Thursday, 16 April 2020
The Australian Convict Sites World Heritage Property is a series of 11 outstanding heritage places across 3 states and one external territory of Australia.

Kingston and Arthurs Vale Historic Area. Credit Rob Nisbet
The sites span several climatic zones, from Mediterranean in the west to temperate in the south and sub-tropical in the mid-north, and were connected by a network of maritime routes throughout the Indian, Southern and Pacific oceans.
The sites included in the serial listing are:
- Kingston and Arthur’s Vale Historic Area, Norfolk Island (1788–1814 and 1824–1855)
- Old Government House and Domain, Parramatta Park, New South Wales (1788–1856)
- Hyde Park Barracks, Sydney, New South Wales (1819–1848)
- Brickendon and Woolmers Estates, Longford, Tasmania (1820–1850s)
- Darlington Probation Station, Maria Island National Park, Tasmania (1825–1832 and 1842–1850)
- Old Great North Road, Wisemans Ferry, New South Wales (1828–1835)
- Cascades Female Factory, South Hobart, Tasmania (1828–1856)
- Port Arthur Historic Site, Port Arthur, Tasmania (1830–1877)
- Coal Mines Historic Site, Norfolk Bay, Tasmania (1833–1848)
- Cockatoo Island Convict Site, Sydney, New South Wales (1839–1869)
- Fremantle Prison, Fremantle, Western Australia (1852–1886)
Visit Australian Convict Sites
The transportation of convicts to Australia, which has been described as ‘the greatest penal experiment of all time,’ represented the largest forced exile of citizens at the behest of a European government in modern history.

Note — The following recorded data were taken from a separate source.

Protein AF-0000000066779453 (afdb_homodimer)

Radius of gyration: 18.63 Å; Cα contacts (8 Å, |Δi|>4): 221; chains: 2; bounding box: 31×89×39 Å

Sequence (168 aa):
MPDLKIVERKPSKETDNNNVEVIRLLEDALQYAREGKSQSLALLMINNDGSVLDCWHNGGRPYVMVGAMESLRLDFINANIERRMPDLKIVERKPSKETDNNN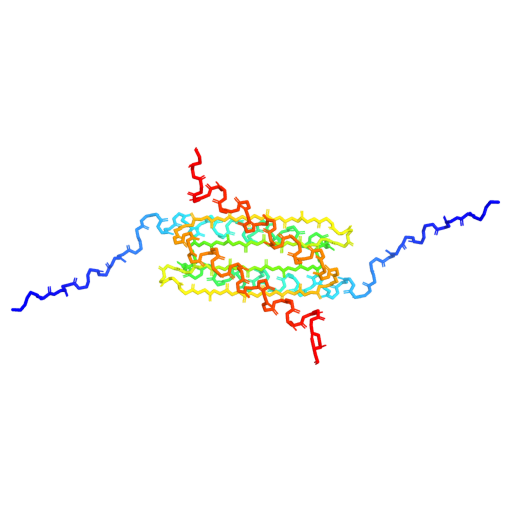VEVIRLLEDALQYAREGKSQSLALLMINNDGSVLDCWHNGGRPYVMVGAMESLRLDFINANIERR

Organism: Klebsiella pneumoniae subsp. pneumoniae (strain HS11286) (NCBI:txid1125630)

Foldseek 3Di:
DPPPPPPPPDCPPVNVVVVVVVVVVVVVVVVVVVVPDDQKDWDWDADPVRDIDIDIDDRDDVVVVVVVVVVVVVVCCVVPPPPD/DPPPPPPPPDCPPVNVVVVVVVVVVVVVVVVVVVVPDDQKDWDWDADPVRDIDIDIDDRDDVVVVVVVVVVVVVVCCVVPPPPD

Secondary structure (DSSP, 8-state):
------------HHHHHHHHHHHHHHHHHHHHHTTT-EEEEEEEEEETTS-EEEEEE--S-HHHHHHHHHHHHHHHHHHHT---/------------HHHHHHHHHHHHHHHHHHHHHTTT-EEEEEEEEEETTS-EEEEEE--S-HHHHHHHHHHHHHHHHHHHT---

Solvent-accessible surface area (backbone atoms only — not comparable to full-atom values): 9558 Å² total; per-residue (Å²): 130,87,77,77,70,77,72,76,73,65,81,44,77,65,49,54,52,22,21,51,52,42,44,52,53,40,51,52,50,40,57,54,35,71,71,65,44,32,21,23,32,40,38,38,36,29,30,79,87,65,51,76,47,73,53,70,46,85,52,60,62,65,67,58,51,53,50,49,51,50,52,50,50,52,53,50,41,52,74,72,65,50,80,120,129,88,77,78,71,76,70,76,72,66,82,45,78,65,48,54,52,22,22,51,52,42,44,52,53,39,50,52,51,41,56,54,32,71,70,64,46,32,22,22,33,40,41,39,35,28,31,76,86,66,52,75,48,73,54,70,46,86,51,61,62,65,69,59,52,53,53,49,51,52,51,50,49,51,51,48,41,49,74,72,66,52,78,124

pLDDT: mean 88.36, std 18.13, range [42.66, 98.94]

Nearest PDB structures (foldseek):
  5da0-assembly1_A  TM=4.003E-01  e=5.695E-01  Deinococcus geothermalis DSM 11300
  1hbx-assembly1_A  TM=3.954E-01  e=3.297E+00  Homo sapiens
  2wbl-assembly1_B  TM=2.875E-01  e=6.931E+00  Arabidopsis thaliana
  2wbl-assembly1_A  TM=3.507E-01  e=9.080E+00  Arabidopsis thaliana
  5da0-assembly1_A  TM=4.002E-01  e=5.695E-01  Deinococcus geothermalis DSM 11300

Structure (mmCIF, N/CA/C/O backbone):
data_AF-0000000066779453-model_v1
#
loop_
_entity.id
_entity.type
_entity.pdbx_description
1 polymer 'Uncharacterized protein'
#
loop_
_atom_site.group_PDB
_atom_site.id
_atom_site.type_symbol
_atom_site.label_atom_id
_atom_site.label_alt_id
_atom_site.label_comp_id
_atom_site.label_asym_id
_atom_site.label_entity_id
_atom_site.label_seq_id
_atom_site.pdbx_PDB_ins_code
_atom_site.Cartn_x
_atom_site.Cartn_y
_atom_site.Cartn_z
_atom_site.occupancy
_atom_site.B_iso_or_equiv
_atom_site.auth_seq_id
_atom_site.auth_comp_id
_atom_site.auth_asym_id
_atom_site.auth_atom_id
_atom_site.pdbx_PDB_model_num
ATOM 1 N N . MET A 1 1 ? -0.814 -46.625 0.229 1 42.66 1 MET A N 1
ATOM 2 C CA . MET A 1 1 ? -1.063 -45.219 0.614 1 42.66 1 MET A CA 1
ATOM 3 C C . MET A 1 1 ? -0.321 -44.25 -0.306 1 42.66 1 MET A C 1
ATOM 5 O O . MET A 1 1 ? 0.885 -44.406 -0.518 1 42.66 1 MET A O 1
ATOM 9 N N . PRO A 1 2 ? -0.922 -43.594 -1.389 1 50.31 2 PRO A N 1
ATOM 10 C CA . PRO A 1 2 ? -0.199 -42.781 -2.371 1 50.31 2 PRO A CA 1
ATOM 11 C C . PRO A 1 2 ? 0.632 -41.688 -1.728 1 50.31 2 PRO A C 1
ATOM 13 O O . PRO A 1 2 ? 0.249 -41.156 -0.685 1 50.31 2 PRO A O 1
ATOM 16 N N . ASP A 1 3 ? 1.939 -41.781 -1.695 1 52.25 3 ASP A N 1
ATOM 17 C CA . ASP A 1 3 ? 2.889 -40.781 -1.234 1 52.25 3 ASP A CA 1
ATOM 18 C C . ASP A 1 3 ? 2.6 -39.406 -1.871 1 52.25 3 ASP A C 1
ATOM 20 O O . ASP A 1 3 ? 2.633 -39.281 -3.096 1 52.25 3 ASP A O 1
ATOM 24 N N . LEU A 1 4 ? 1.686 -38.656 -1.358 1 54.25 4 LEU A N 1
ATOM 25 C CA . LEU A 1 4 ? 1.476 -37.281 -1.803 1 54.25 4 LEU A CA 1
ATOM 26 C C . LEU A 1 4 ? 2.801 -36.531 -1.906 1 54.25 4 LEU A C 1
ATOM 28 O O . LEU A 1 4 ? 3.473 -36.312 -0.896 1 54.25 4 LEU A O 1
ATOM 32 N N . LYS A 1 5 ? 3.559 -36.844 -2.867 1 47.5 5 LYS A N 1
ATOM 33 C CA . LYS A 1 5 ? 4.777 -36.062 -3.123 1 47.5 5 LYS A CA 1
ATOM 34 C C . LYS A 1 5 ? 4.492 -34.562 -3.141 1 47.5 5 LYS A C 1
ATOM 36 O O . LYS A 1 5 ? 3.66 -34.094 -3.92 1 47.5 5 LYS A O 1
ATOM 41 N N . ILE A 1 6 ? 4.605 -33.938 -2.029 1 49.03 6 ILE A N 1
ATOM 42 C CA . ILE A 1 6 ? 4.582 -32.469 -1.986 1 49.03 6 ILE A CA 1
ATOM 43 C C . ILE A 1 6 ? 5.516 -31.906 -3.057 1 49.03 6 ILE A C 1
ATOM 45 O O . ILE A 1 6 ? 6.715 -32.188 -3.055 1 49.03 6 ILE A O 1
ATOM 49 N N . VAL A 1 7 ? 5.168 -31.781 -4.23 1 44.22 7 VAL A N 1
ATOM 50 C CA . VAL A 1 7 ? 5.934 -31.094 -5.27 1 44.22 7 VAL A CA 1
ATOM 51 C C . VAL A 1 7 ? 6.359 -29.719 -4.781 1 44.22 7 VAL A C 1
ATOM 53 O O . VAL A 1 7 ? 5.516 -28.891 -4.395 1 44.22 7 VAL A O 1
ATOM 56 N N . GLU A 1 8 ? 7.52 -29.688 -4.164 1 46 8 GLU A N 1
ATOM 57 C CA . GLU A 1 8 ? 8.062 -28.359 -3.863 1 46 8 GLU A CA 1
ATOM 58 C C . GLU A 1 8 ? 8.031 -27.453 -5.09 1 46 8 GLU A C 1
ATOM 60 O O . GLU A 1 8 ? 8.609 -27.781 -6.125 1 46 8 GLU A O 1
ATOM 65 N N . ARG A 1 9 ? 6.969 -26.844 -5.363 1 46.88 9 ARG A N 1
ATOM 66 C CA . ARG A 1 9 ? 6.883 -25.938 -6.508 1 46.88 9 ARG A CA 1
ATOM 67 C C . ARG A 1 9 ? 8.016 -24.922 -6.496 1 46.88 9 ARG A C 1
ATOM 69 O O . ARG A 1 9 ? 8.102 -24.094 -5.59 1 46.88 9 ARG A O 1
ATOM 76 N N . LYS A 1 10 ? 9.188 -25.234 -7.121 1 52.47 10 LYS A N 1
ATOM 77 C CA . LYS A 1 10 ? 10.227 -24.25 -7.418 1 52.47 10 LYS A CA 1
ATOM 78 C C . LYS A 1 10 ? 9.617 -22.938 -7.906 1 52.47 10 LYS A C 1
ATOM 80 O O . LYS A 1 10 ? 8.656 -22.953 -8.68 1 52.47 10 LYS A O 1
ATOM 85 N N . PRO A 1 11 ? 9.867 -21.812 -7.062 1 53.25 11 PRO A N 1
ATOM 86 C CA . PRO A 1 11 ? 9.297 -20.562 -7.586 1 53.25 11 PRO A CA 1
ATOM 87 C C . PRO A 1 11 ? 9.414 -20.453 -9.102 1 53.25 11 PRO A C 1
ATOM 89 O O . PRO A 1 11 ? 10.484 -20.719 -9.664 1 53.25 11 PRO A O 1
ATOM 92 N N . SER A 1 12 ? 8.305 -20.656 -9.805 1 63.22 12 SER A N 1
ATOM 93 C CA . SER A 1 12 ? 8.211 -20.609 -11.258 1 63.22 12 SER A CA 1
ATOM 94 C C . SER A 1 12 ? 8.688 -19.281 -11.805 1 63.22 12 SER A C 1
ATOM 96 O O . SER A 1 12 ? 8.773 -18.297 -11.07 1 63.22 12 SER A O 1
ATOM 98 N N . LYS A 1 13 ? 9.383 -19.281 -12.992 1 68.69 13 LYS A N 1
ATOM 99 C CA . LYS A 1 13 ? 9.75 -18.078 -13.75 1 68.69 13 LYS A CA 1
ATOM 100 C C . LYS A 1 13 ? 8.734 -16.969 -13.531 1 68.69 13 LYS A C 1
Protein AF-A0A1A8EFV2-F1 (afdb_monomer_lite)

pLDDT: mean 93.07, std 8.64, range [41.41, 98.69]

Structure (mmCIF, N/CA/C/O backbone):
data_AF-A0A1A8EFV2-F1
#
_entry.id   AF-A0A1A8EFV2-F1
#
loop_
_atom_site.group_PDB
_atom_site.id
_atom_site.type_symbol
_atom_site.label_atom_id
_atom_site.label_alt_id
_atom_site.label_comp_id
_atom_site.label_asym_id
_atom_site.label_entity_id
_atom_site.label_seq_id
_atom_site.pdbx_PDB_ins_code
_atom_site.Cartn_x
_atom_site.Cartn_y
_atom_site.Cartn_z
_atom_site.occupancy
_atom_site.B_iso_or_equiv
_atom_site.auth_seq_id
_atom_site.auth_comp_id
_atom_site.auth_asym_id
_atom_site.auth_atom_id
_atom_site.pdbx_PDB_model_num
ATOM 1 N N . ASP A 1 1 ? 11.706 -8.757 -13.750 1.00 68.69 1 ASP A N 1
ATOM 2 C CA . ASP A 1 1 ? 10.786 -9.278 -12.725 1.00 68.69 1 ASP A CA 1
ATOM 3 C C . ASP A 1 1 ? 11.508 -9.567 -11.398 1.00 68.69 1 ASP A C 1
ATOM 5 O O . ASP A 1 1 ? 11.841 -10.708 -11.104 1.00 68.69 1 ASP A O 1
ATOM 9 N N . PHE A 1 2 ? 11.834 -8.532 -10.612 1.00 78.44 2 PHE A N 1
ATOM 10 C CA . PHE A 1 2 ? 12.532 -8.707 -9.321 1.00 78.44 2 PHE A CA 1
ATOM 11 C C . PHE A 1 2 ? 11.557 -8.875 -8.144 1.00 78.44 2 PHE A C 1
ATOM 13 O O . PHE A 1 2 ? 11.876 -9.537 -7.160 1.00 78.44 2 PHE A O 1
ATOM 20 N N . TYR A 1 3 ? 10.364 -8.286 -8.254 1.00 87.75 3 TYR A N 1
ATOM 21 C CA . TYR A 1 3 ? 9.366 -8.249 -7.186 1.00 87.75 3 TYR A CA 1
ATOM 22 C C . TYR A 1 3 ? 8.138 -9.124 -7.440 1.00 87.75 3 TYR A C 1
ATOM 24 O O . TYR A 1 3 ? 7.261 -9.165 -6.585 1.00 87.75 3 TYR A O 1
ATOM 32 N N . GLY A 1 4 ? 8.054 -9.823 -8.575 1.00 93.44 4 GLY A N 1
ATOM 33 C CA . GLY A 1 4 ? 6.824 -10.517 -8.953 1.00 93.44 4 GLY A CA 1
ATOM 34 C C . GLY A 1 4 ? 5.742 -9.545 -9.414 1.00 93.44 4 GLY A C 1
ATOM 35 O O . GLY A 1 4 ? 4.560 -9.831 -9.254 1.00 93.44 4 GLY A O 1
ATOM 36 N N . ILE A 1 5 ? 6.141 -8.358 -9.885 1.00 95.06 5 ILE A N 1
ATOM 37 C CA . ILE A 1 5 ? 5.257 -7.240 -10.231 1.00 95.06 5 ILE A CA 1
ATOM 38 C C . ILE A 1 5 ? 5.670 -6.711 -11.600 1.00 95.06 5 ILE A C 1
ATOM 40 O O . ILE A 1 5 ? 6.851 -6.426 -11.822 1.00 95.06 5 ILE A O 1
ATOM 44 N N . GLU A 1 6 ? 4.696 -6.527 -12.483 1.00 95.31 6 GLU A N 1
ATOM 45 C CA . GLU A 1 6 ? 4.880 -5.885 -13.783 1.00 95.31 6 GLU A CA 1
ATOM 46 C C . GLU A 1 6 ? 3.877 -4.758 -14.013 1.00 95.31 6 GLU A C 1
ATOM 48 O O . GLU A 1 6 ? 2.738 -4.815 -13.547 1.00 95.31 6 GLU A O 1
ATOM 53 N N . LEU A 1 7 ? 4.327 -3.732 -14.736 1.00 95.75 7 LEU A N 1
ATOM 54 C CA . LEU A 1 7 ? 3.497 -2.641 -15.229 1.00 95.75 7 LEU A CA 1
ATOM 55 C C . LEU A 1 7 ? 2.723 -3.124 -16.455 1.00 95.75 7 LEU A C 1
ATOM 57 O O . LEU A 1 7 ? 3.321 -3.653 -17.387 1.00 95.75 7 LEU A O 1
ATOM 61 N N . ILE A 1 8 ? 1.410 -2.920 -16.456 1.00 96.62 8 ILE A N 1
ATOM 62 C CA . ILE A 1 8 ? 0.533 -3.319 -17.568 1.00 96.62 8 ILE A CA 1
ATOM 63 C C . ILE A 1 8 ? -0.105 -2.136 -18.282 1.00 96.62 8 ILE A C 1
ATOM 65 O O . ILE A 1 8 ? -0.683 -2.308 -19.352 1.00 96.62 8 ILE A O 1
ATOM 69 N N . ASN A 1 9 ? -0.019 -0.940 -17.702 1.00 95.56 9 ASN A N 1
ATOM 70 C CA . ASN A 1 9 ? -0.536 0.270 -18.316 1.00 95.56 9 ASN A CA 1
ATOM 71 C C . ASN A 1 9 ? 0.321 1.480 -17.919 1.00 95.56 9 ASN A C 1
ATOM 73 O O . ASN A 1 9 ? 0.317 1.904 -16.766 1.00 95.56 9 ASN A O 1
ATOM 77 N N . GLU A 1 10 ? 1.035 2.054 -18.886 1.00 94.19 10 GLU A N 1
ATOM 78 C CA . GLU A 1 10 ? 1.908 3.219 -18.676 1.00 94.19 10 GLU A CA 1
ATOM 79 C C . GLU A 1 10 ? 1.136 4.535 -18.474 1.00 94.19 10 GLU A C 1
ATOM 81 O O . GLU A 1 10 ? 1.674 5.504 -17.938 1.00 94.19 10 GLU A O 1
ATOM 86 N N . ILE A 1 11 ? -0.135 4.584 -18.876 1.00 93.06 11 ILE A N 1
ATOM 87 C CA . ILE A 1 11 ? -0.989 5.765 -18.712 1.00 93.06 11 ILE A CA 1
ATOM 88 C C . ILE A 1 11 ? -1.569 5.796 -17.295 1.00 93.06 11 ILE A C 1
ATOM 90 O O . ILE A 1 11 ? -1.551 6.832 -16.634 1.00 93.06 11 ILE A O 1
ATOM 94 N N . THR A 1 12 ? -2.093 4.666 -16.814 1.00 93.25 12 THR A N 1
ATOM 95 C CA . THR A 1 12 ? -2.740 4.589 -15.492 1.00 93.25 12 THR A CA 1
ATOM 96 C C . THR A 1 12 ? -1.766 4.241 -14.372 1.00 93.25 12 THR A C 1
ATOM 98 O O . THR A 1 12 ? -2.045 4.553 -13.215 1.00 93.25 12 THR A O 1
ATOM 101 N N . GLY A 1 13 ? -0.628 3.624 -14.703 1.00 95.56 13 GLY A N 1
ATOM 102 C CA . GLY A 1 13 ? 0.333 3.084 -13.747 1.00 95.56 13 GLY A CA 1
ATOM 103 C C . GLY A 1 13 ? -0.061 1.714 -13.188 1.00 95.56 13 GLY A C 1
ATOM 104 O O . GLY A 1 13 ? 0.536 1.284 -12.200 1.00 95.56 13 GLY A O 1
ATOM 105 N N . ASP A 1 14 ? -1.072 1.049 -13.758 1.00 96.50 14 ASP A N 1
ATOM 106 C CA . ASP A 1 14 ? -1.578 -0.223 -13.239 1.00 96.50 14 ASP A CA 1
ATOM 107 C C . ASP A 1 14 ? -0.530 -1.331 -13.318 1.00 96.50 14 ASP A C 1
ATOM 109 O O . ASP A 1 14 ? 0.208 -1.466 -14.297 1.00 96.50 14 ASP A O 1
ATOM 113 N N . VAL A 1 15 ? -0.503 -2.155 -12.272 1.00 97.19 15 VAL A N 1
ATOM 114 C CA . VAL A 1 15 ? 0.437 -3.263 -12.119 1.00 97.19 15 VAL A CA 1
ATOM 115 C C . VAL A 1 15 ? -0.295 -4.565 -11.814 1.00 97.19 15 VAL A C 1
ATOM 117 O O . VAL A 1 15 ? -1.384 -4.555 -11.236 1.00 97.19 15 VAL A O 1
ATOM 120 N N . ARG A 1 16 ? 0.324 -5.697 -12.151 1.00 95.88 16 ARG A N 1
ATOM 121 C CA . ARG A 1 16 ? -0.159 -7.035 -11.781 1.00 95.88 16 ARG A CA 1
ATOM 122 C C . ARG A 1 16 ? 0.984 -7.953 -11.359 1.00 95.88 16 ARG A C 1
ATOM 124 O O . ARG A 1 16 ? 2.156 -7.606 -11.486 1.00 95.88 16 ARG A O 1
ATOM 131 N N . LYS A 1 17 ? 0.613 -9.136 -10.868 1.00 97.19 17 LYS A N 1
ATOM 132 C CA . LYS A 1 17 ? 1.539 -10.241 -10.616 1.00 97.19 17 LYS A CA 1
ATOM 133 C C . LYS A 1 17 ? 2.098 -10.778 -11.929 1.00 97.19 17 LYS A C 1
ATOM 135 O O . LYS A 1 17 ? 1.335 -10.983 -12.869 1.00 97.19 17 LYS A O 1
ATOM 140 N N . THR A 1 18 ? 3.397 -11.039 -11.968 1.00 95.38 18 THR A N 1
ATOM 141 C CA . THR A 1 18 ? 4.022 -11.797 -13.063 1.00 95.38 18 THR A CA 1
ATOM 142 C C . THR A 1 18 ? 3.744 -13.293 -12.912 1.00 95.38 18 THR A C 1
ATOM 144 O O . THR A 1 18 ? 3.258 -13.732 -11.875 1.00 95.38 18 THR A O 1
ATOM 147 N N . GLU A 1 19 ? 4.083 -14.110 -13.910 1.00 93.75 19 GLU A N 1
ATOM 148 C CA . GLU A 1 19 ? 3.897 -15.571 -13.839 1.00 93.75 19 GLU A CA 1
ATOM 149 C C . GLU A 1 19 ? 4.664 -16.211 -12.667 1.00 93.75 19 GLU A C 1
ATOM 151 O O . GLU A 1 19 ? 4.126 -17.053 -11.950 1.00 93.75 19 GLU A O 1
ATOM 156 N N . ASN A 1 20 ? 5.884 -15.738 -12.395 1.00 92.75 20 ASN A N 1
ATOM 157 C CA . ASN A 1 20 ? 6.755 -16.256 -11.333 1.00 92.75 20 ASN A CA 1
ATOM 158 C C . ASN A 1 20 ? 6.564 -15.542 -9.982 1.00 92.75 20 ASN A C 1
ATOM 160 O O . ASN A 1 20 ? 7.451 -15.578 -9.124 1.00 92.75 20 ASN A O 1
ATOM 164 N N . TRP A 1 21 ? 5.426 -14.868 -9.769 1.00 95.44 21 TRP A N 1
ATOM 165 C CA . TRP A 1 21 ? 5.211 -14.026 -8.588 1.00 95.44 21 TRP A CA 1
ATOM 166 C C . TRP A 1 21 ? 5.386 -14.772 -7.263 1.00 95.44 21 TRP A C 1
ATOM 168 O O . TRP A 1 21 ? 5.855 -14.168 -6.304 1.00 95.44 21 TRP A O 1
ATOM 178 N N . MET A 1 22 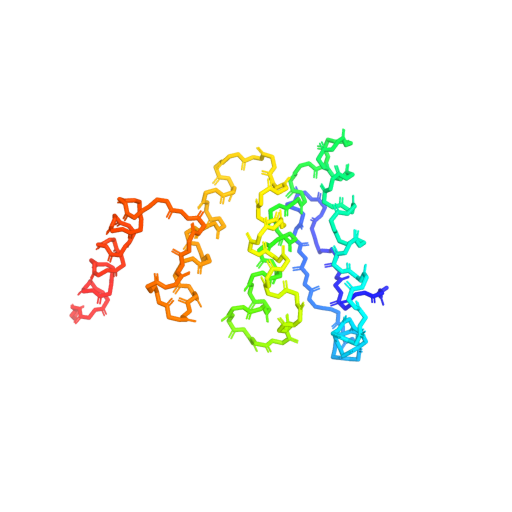? 5.047 -16.064 -7.204 1.00 94.62 22 MET A N 1
ATOM 179 C CA . MET A 1 22 ? 5.119 -16.864 -5.976 1.00 94.62 22 MET A CA 1
ATOM 180 C C . MET A 1 22 ? 6.548 -16.917 -5.429 1.00 94.62 22 MET A C 1
ATOM 182 O O . MET A 1 22 ? 6.784 -16.510 -4.294 1.00 94.62 22 MET A O 1
ATOM 186 N N . GLU A 1 23 ? 7.519 -17.318 -6.255 1.00 93.69 23 GLU A N 1
ATOM 187 C CA . GLU A 1 23 ? 8.936 -17.356 -5.869 1.00 93.69 23 GLU A CA 1
ATOM 188 C C . GLU A 1 23 ? 9.448 -15.956 -5.493 1.00 93.69 23 GLU A C 1
ATOM 190 O O . GLU A 1 23 ? 10.187 -15.775 -4.520 1.00 93.69 23 GLU A O 1
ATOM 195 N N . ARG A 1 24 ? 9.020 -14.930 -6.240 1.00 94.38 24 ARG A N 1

British transportation to Australia was the world’s first conscious attempt to build a new society on the labour of convicted prisoners, where over a period of 80 years between 1787 and 1868 more than 160,000 male and female convicts arrived in Australia.
Collectively the Australian Convict Sites is of Outstanding Universal Values (OUV) to the world, which means the Australian Convict Sites so exceptional, as to transcend national boundaries and to be of common importance for present and future generations of all humanity.